For the vanilla RNN hidden state $h_t = \tanh(W_{hh}h_{t-1} + W_{xh}x_t)$, the gradient of the loss at the final step with respect to $h_k$ is:

$$\frac{\partial \mathcal{L}T}{\partial h_k} = \frac{\partial \mathcal{L}T}{\partial h_T} \prod{t=k+1}^{T} \frac{\partial h_t}{\partial h{t-1}}$$

Each factor is:

$$\frac{\partial h_t}{\partial h_{t-1}} = W_{hh}^T \cdot \text{diag}(\tanh’(W_{hh}h_{t-1} + W_{xh}x_t))$$

Where $\tanh’(z) = 1 - \tanh^2(z) \in (0, 1]$.

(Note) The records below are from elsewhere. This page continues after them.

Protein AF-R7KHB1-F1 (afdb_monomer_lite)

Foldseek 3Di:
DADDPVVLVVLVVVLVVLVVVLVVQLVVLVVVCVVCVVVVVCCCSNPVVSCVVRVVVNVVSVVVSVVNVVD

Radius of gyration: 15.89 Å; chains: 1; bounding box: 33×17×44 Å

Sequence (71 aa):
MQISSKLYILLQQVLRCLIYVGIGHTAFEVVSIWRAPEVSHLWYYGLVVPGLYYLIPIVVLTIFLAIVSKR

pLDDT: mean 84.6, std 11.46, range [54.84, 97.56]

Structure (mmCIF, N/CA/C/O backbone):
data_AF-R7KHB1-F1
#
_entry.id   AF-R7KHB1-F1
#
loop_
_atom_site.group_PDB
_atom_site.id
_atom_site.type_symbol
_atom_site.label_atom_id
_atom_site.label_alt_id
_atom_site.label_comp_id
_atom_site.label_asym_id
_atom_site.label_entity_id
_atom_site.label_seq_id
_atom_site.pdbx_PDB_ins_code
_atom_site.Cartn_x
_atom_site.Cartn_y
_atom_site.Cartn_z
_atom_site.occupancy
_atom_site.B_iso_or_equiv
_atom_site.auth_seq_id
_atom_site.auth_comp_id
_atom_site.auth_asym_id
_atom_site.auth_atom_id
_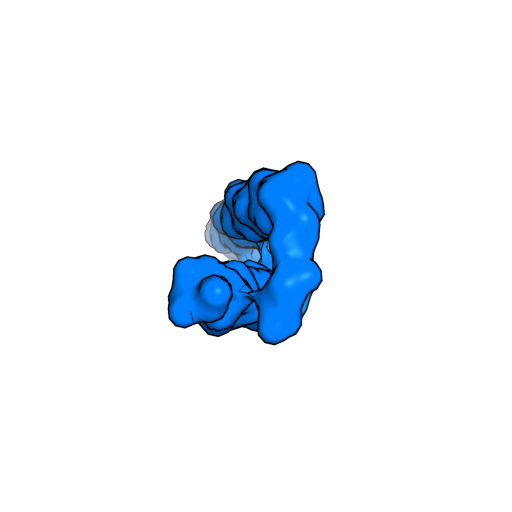atom_site.pdbx_PDB_model_num
ATOM 1 N N . MET A 1 1 ? -13.369 -6.115 19.808 1.00 59.72 1 MET A N 1
ATOM 2 C CA . MET A 1 1 ? -12.035 -5.506 19.924 1.00 59.72 1 MET A CA 1
ATOM 3 C C . MET A 1 1 ? -12.272 -4.014 19.901 1.00 59.72 1 MET A C 1
ATOM 5 O O . MET A 1 1 ? -12.702 -3.517 18.873 1.00 59.72 1 MET A O 1
ATOM 9 N N . GLN A 1 2 ? -12.165 -3.353 21.048 1.00 77.25 2 GLN A N 1
ATOM 10 C CA . GLN A 1 2 ? -12.475 -1.931 21.169 1.00 77.25 2 GLN A CA 1
ATOM 11 C C . GLN A 1 2 ? -11.160 -1.170 20.979 1.00 77.25 2 GLN A C 1
ATOM 13 O O . GLN A 1 2 ? -10.246 -1.314 21.787 1.00 77.25 2 GLN A O 1
ATOM 18 N N . ILE A 1 3 ? -11.018 -0.452 19.867 1.00 84.88 3 ILE A N 1
ATOM 19 C CA . ILE A 1 3 ? -9.855 0.410 19.607 1.00 84.88 3 ILE A CA 1
ATOM 20 C C . ILE A 1 3 ? -10.217 1.852 19.948 1.00 84.88 3 ILE A C 1
ATOM 22 O O . ILE A 1 3 ? -11.377 2.249 19.850 1.00 84.88 3 ILE A O 1
ATOM 26 N N . SER A 1 4 ? -9.230 2.652 20.347 1.00 92.62 4 SER A N 1
ATOM 27 C CA . SER A 1 4 ? -9.472 4.069 20.610 1.00 92.62 4 SER A CA 1
ATOM 28 C C . SER A 1 4 ? -9.796 4.821 19.315 1.00 92.62 4 SER A C 1
ATOM 30 O O . SER A 1 4 ? -9.290 4.488 18.241 1.00 92.62 4 SER A O 1
ATOM 32 N N . SER A 1 5 ? -10.599 5.882 19.417 1.00 90.25 5 SER A N 1
ATOM 33 C CA . SER A 1 5 ? -10.950 6.740 18.276 1.00 90.25 5 SER A CA 1
ATOM 34 C C . SER A 1 5 ? -9.717 7.346 17.599 1.00 90.25 5 SER A C 1
ATOM 36 O O . SER A 1 5 ? -9.635 7.383 16.374 1.00 90.25 5 SER A O 1
ATOM 38 N N . LYS A 1 6 ? -8.714 7.750 18.389 1.00 94.19 6 LYS A N 1
ATOM 39 C CA . LYS A 1 6 ? -7.432 8.260 17.882 1.00 94.19 6 LYS A CA 1
ATOM 40 C C . LYS A 1 6 ? -6.690 7.212 17.051 1.00 94.19 6 LYS A C 1
ATOM 42 O O . LYS A 1 6 ? -6.216 7.528 15.964 1.00 94.19 6 LYS A O 1
ATOM 47 N N . LEU A 1 7 ? -6.618 5.971 17.540 1.00 93.81 7 LEU A N 1
ATOM 48 C CA . LEU A 1 7 ? -5.979 4.877 16.810 1.00 93.81 7 LEU A CA 1
ATOM 49 C C . LEU A 1 7 ? -6.748 4.547 15.527 1.00 93.81 7 LEU A C 1
ATOM 51 O O . LEU A 1 7 ? -6.133 4.358 14.485 1.00 93.81 7 LEU A O 1
ATOM 55 N N . TYR A 1 8 ? -8.080 4.534 15.573 1.00 94.12 8 TYR A N 1
ATOM 56 C CA . TYR A 1 8 ? -8.902 4.304 14.386 1.00 94.12 8 TYR A CA 1
ATOM 57 C C . TYR A 1 8 ? -8.656 5.353 13.291 1.00 94.12 8 TYR A C 1
ATOM 59 O O . TYR A 1 8 ? -8.425 4.991 12.139 1.00 94.12 8 TYR A O 1
ATOM 67 N N . ILE A 1 9 ? -8.626 6.642 13.652 1.00 95.50 9 ILE A N 1
ATOM 68 C CA . ILE A 1 9 ? -8.329 7.738 12.715 1.00 95.50 9 ILE A CA 1
ATOM 69 C C . ILE A 1 9 ? -6.922 7.589 12.128 1.00 95.50 9 ILE A C 1
ATOM 71 O O . ILE A 1 9 ? -6.749 7.715 10.915 1.00 95.50 9 ILE A O 1
ATOM 75 N N . LEU A 1 10 ? -5.925 7.271 12.960 1.00 97.06 10 LEU A N 1
ATOM 76 C CA . LEU A 1 10 ? -4.560 7.027 12.494 1.00 97.06 10 LEU A CA 1
ATOM 77 C C . LEU A 1 10 ? -4.519 5.884 11.471 1.00 97.06 10 LEU A C 1
ATOM 79 O O . LEU A 1 10 ? -3.937 6.033 10.402 1.00 97.06 10 LEU A O 1
ATOM 83 N N . LEU A 1 11 ? -5.176 4.761 11.758 1.00 96.50 11 LEU A N 1
ATOM 84 C CA . LEU A 1 11 ? -5.222 3.614 10.851 1.00 96.50 11 LEU A CA 1
ATOM 85 C C . LEU A 1 11 ? -5.941 3.938 9.532 1.00 96.50 11 LEU A C 1
ATOM 87 O O . LEU A 1 11 ? -5.513 3.476 8.477 1.00 96.50 11 LEU A O 1
ATOM 91 N N . GLN A 1 12 ? -6.977 4.781 9.551 1.00 96.56 12 GLN A N 1
ATOM 92 C CA . GLN A 1 12 ? -7.591 5.290 8.320 1.00 96.56 12 GLN A CA 1
ATOM 93 C C . GLN A 1 12 ? -6.627 6.168 7.506 1.00 96.56 12 GLN A C 1
ATOM 95 O O . GLN A 1 12 ? -6.600 6.076 6.278 1.00 96.56 12 GLN A O 1
ATOM 100 N N . GLN A 1 13 ? -5.826 7.013 8.161 1.00 97.56 13 GLN A N 1
ATOM 101 C CA . GLN A 1 13 ? -4.809 7.826 7.485 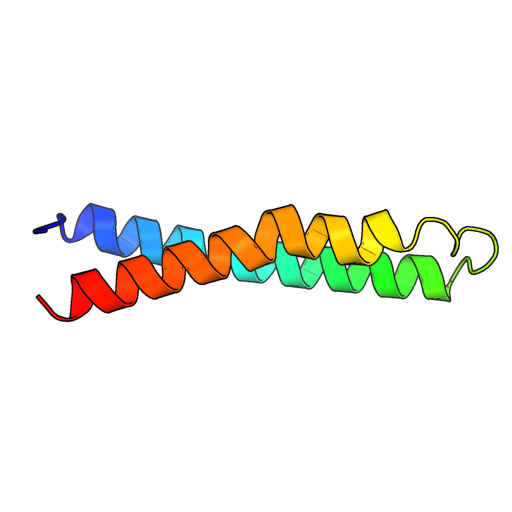1.00 97.56 13 GLN A CA 1
ATOM 102 C C . GLN A 1 13 ? -3.696 6.957 6.890 1.00 97.56 13 GLN A C 1
ATOM 104 O O . GLN A 1 13 ? -3.308 7.171 5.742 1.00 97.56 13 GLN A O 1
ATOM 109 N N . VAL A 1 14 ? -3.242 5.938 7.626 1.00 96.81 14 VAL A N 1
ATOM 110 C CA . VAL A 1 14 ? -2.284 4.939 7.131 1.00 96.81 14 VAL A CA 1
ATOM 111 C C . VAL A 1 14 ? -2.843 4.232 5.898 1.00 96.81 14 VAL A C 1
ATOM 113 O O . VAL A 1 14 ? -2.149 4.153 4.889 1.00 96.81 14 VAL A O 1
ATOM 116 N N . LEU A 1 15 ? -4.107 3.798 5.927 1.00 97.00 15 LEU A N 1
ATOM 117 C CA . LEU A 1 15 ? -4.753 3.171 4.772 1.00 97.00 15 LEU A CA 1
ATOM 118 C C . LEU A 1 15 ? -4.752 4.094 3.545 1.00 97.00 15 LEU A C 1
ATOM 120 O O . LEU A 1 15 ? -4.378 3.666 2.455 1.00 97.00 15 LEU A O 1
ATOM 124 N N . ARG A 1 16 ? -5.116 5.372 3.715 1.00 96.75 16 ARG A N 1
ATOM 125 C CA . ARG A 1 16 ? -5.088 6.361 2.622 1.00 96.75 16 ARG A CA 1
ATOM 126 C C . ARG A 1 16 ? -3.679 6.560 2.063 1.00 96.75 16 ARG A C 1
ATOM 128 O O . ARG A 1 16 ? -3.519 6.632 0.849 1.00 96.75 16 ARG A O 1
ATOM 135 N N . CYS A 1 17 ? -2.672 6.617 2.934 1.00 96.12 17 CYS A N 1
ATOM 136 C CA . CYS A 1 17 ? -1.272 6.738 2.534 1.00 96.12 17 CYS A CA 1
ATOM 137 C C . CYS A 1 17 ? -0.813 5.520 1.719 1.00 96.12 17 CYS A C 1
ATOM 139 O O . CYS A 1 17 ? -0.277 5.682 0.626 1.00 96.12 17 CYS A O 1
ATOM 141 N N . LEU A 1 18 ? -1.098 4.306 2.202 1.00 94.31 18 LEU A N 1
ATOM 142 C CA . LEU A 1 18 ? -0.753 3.067 1.503 1.00 94.31 18 LEU A CA 1
ATOM 143 C C . LEU A 1 18 ? -1.386 3.002 0.111 1.00 94.31 18 LEU A C 1
ATOM 145 O O . LEU A 1 18 ? -0.701 2.656 -0.847 1.00 94.31 18 LEU A O 1
ATOM 149 N N . ILE A 1 19 ? -2.662 3.384 -0.013 1.00 93.94 19 ILE A N 1
ATOM 150 C CA . ILE A 1 19 ? -3.358 3.450 -1.305 1.00 93.94 19 ILE A CA 1
ATOM 151 C C . ILE A 1 19 ? -2.672 4.454 -2.236 1.00 93.94 19 ILE A C 1
ATOM 153 O O . ILE A 1 19 ? -2.371 4.119 -3.379 1.00 93.94 19 ILE A O 1
ATOM 157 N N . TYR A 1 20 ? -2.390 5.667 -1.754 1.00 94.19 20 TYR A N 1
ATOM 158 C CA . TYR A 1 20 ? -1.769 6.713 -2.566 1.00 94.19 20 TYR A CA 1
ATOM 159 C C . TYR A 1 20 ? -0.381 6.305 -3.080 1.00 94.19 20 TYR A C 1
ATOM 161 O O . TYR A 1 20 ? -0.109 6.400 -4.277 1.00 94.19 20 TYR A O 1
ATOM 169 N N . VAL A 1 21 ? 0.479 5.791 -2.194 1.00 90.81 21 VAL A N 1
ATOM 170 C CA . VAL A 1 21 ? 1.829 5.343 -2.562 1.00 90.81 21 VAL A CA 1
ATOM 171 C C . VAL A 1 21 ? 1.768 4.124 -3.485 1.00 90.81 21 VAL A C 1
ATOM 173 O O . VAL A 1 21 ? 2.489 4.085 -4.478 1.00 90.81 21 VAL A O 1
ATOM 176 N N . GLY A 1 22 ? 0.880 3.163 -3.213 1.00 89.62 22 GLY A N 1
ATOM 177 C CA . GLY A 1 22 ? 0.713 1.969 -4.045 1.00 89.62 22 GLY A CA 1
ATOM 178 C C . GLY A 1 22 ? 0.282 2.293 -5.479 1.00 89.62 22 GLY A C 1
ATOM 179 O O . GLY A 1 22 ? 0.842 1.741 -6.428 1.00 89.62 22 GLY A O 1
ATOM 180 N N . ILE A 1 23 ? -0.65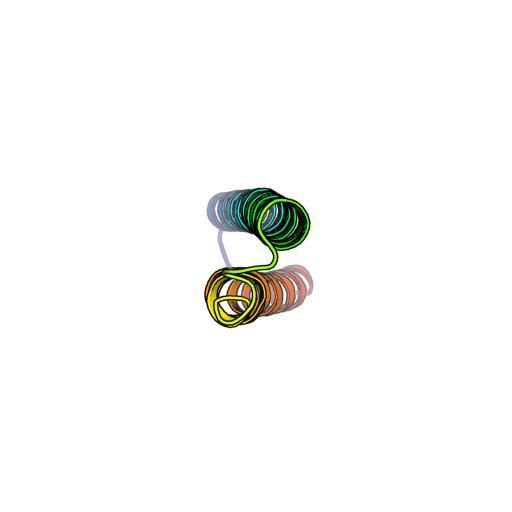5 3.234 -5.652 1.00 89.00 23 ILE A N 1
ATOM 181 C CA . ILE A 1 23 ? -1.071 3.719 -6.978 1.00 89.00 23 ILE A CA 1
ATOM 182 C C . ILE A 1 23 ? 0.094 4.423 -7.680 1.00 89.00 23 ILE A C 1
ATOM 184 O O . ILE A 1 23 ? 0.378 4.115 -8.837 1.00 89.00 23 ILE A O 1
ATOM 188 N N . GLY A 1 24 ? 0.787 5.334 -6.988 1.00 88.25 24 GLY A N 1
ATOM 189 C CA . GLY A 1 24 ? 1.917 6.074 -7.557 1.00 88.25 24 GLY A CA 1
ATOM 190 C C . GLY A 1 24 ? 3.051 5.157 -8.018 1.00 88.25 24 GLY A C 1
ATOM 191 O O . GLY A 1 24 ? 3.560 5.315 -9.125 1.00 88.25 24 GLY A O 1
ATOM 192 N N . HIS A 1 25 ? 3.392 4.157 -7.208 1.00 85.81 25 HIS A N 1
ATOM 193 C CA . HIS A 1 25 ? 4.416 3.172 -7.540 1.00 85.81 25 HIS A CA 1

With $T - k$ matrix multiplications, the gradient magnitude scales as $|\frac{\partial \mathcal{L}}{\partial h_k}| \approx |W_{hh}|^{T-k}$. For $|W_{hh}|{spec} < 1$: exponential decay (vanishing). For $|W{hh}|_{spec} > 1$: exponential growth (exploding).

Truncated BPTT is the practical solution for long sequences: backpropagate only $k$ steps into the past rather than the full sequence. This caps gradient computation but means dependencies beyond $k$ steps can’t be learned.

The LSTM Gradient Highway

The key to LSTM’s vanishing-gradient resistance is the additive cell state update:

$$c_t = f_t \odot c_{t-1} + i_t \odot \tilde{c}_t$$

The gradient of $c_k$ with respect to $c_j$ (for $j < k$) is:

$$\frac{\partial c_k}{\partial c_j} = \prod_{t=j+1}^{k} f_t$$

This product of forget gates — rather than matrix multiplications — can stay close to 1 when the forget gate learns to output values near 1. When the LSTM learns “remember this”, $f_t \approx 1$ for those positions, and the gradient flows essentially unchanged.

This is analogous to ResNet’s skip connections: replacing multiplicative recurrence with an additive update creates a gradient highway.

Initialization Matters

The forget gate bias is often initialized to +1 or +2 (pushing initial forget gate activations toward 1). This empirically improves training stability — the model starts in “remember everything” mode and learns to forget selectively.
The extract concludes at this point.